=== Provided information ===

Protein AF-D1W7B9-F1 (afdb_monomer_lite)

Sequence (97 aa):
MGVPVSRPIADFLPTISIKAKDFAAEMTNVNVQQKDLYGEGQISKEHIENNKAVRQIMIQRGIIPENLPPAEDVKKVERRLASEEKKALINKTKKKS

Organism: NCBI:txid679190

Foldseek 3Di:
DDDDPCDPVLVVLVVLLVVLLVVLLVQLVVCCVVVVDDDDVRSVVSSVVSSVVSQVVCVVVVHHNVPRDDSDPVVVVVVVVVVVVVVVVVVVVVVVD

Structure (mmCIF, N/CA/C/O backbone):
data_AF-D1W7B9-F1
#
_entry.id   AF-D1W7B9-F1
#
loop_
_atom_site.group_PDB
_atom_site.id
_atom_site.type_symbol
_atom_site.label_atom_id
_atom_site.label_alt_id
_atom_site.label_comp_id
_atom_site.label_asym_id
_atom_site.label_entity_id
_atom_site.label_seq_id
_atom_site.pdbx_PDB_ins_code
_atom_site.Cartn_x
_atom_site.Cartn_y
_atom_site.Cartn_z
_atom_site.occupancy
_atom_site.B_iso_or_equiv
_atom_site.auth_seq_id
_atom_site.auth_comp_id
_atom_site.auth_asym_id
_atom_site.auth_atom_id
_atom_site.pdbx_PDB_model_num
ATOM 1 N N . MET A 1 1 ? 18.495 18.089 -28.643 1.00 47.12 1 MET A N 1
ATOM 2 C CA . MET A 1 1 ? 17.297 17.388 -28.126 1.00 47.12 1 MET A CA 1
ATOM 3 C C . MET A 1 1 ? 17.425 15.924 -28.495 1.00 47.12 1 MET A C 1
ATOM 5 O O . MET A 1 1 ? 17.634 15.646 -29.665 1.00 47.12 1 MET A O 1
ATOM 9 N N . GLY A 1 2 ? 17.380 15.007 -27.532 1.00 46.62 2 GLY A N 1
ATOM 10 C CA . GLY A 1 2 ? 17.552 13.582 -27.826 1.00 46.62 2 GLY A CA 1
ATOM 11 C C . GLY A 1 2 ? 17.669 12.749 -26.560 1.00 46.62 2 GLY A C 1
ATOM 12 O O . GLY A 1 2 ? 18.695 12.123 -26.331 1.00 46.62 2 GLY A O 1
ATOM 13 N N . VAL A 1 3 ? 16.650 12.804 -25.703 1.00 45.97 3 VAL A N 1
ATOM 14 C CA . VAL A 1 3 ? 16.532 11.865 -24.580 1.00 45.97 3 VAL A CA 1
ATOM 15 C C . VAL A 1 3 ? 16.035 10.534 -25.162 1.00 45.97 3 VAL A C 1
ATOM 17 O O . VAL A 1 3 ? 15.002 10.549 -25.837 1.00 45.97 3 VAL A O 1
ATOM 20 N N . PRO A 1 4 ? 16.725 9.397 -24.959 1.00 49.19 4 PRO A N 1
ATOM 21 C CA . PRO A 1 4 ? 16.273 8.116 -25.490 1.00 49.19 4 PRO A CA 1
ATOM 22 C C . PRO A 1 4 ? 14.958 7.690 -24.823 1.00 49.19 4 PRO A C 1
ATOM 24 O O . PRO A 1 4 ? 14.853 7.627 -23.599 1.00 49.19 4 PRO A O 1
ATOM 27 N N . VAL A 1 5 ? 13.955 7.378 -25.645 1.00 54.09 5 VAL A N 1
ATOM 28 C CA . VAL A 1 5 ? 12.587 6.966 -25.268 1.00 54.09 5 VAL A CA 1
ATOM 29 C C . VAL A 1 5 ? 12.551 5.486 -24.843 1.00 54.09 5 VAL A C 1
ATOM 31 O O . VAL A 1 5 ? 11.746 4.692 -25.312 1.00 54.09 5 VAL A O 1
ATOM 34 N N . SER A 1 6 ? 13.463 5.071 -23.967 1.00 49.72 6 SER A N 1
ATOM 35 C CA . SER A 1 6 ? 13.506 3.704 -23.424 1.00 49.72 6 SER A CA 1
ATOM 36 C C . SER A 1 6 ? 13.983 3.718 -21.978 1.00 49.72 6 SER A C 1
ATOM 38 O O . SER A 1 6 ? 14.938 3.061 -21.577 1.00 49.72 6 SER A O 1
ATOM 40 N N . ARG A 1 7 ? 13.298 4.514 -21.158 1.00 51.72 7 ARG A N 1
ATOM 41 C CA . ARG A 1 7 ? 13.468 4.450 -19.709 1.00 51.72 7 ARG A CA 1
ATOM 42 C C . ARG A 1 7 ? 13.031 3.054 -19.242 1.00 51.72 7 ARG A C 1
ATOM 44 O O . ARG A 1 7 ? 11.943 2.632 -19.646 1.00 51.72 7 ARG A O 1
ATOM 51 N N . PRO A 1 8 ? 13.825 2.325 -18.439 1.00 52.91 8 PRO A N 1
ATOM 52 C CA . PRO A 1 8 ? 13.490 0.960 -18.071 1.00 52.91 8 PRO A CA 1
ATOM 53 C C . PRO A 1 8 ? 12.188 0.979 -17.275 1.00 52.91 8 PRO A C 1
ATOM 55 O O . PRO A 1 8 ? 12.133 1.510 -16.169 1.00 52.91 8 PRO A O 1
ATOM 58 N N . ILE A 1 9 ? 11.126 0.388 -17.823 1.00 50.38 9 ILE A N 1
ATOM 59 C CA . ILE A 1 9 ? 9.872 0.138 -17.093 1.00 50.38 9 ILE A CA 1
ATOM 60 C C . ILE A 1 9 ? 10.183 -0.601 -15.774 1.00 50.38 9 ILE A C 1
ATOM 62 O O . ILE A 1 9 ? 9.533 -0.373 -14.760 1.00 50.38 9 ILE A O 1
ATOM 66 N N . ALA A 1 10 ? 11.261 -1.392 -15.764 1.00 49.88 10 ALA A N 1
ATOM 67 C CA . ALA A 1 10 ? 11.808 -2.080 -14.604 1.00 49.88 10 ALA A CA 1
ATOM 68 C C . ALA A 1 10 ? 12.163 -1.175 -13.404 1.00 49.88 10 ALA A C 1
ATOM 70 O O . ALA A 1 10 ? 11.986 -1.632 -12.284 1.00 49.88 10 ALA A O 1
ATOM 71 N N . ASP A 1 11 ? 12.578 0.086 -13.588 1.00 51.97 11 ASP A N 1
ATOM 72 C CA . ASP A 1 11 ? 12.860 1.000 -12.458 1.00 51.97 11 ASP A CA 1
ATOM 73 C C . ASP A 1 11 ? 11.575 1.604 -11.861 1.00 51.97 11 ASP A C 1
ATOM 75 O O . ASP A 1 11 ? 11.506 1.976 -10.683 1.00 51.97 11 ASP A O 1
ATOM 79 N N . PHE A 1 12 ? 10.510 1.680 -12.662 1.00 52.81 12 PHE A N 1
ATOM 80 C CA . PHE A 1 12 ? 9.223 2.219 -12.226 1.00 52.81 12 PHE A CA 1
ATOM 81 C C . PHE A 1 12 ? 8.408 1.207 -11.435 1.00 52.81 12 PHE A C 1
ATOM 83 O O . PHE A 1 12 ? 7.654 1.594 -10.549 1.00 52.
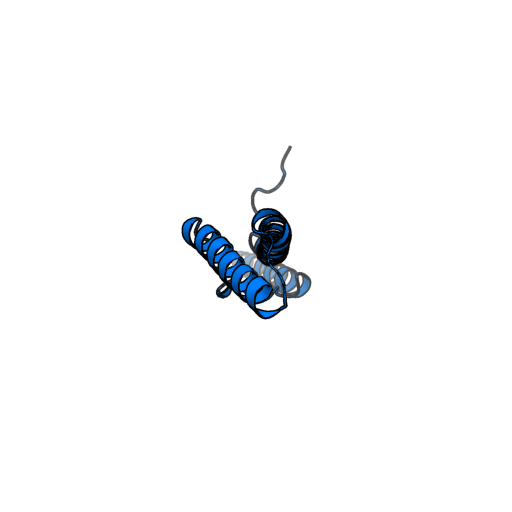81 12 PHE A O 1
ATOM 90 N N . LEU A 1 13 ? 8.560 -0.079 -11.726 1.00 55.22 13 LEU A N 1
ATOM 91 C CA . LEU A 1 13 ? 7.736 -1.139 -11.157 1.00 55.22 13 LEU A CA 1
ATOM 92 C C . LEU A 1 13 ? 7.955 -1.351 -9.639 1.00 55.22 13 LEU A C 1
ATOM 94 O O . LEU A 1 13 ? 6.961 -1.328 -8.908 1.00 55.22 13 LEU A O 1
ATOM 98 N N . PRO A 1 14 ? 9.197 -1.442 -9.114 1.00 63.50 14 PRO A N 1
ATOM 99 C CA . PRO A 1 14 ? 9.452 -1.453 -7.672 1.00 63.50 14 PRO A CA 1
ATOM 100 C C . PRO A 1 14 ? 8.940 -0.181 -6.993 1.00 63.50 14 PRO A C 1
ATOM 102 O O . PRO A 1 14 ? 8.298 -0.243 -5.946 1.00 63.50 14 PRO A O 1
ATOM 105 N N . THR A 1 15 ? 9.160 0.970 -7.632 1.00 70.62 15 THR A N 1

===

:: Task directions ::
Each line from the one containing "ATOM 102 O O" to the close of the records must appear in the output exactly, and no other line.

:: Answer to the problem ::
ATOM 102 O O . PRO A 1 14 ? 8.298 -0.243 -5.946 1.00 63.50 14 PRO A O 1
ATOM 105 N N . THR A 1 15 ? 9.160 0.970 -7.632 1.00 70.62 15 THR A N 1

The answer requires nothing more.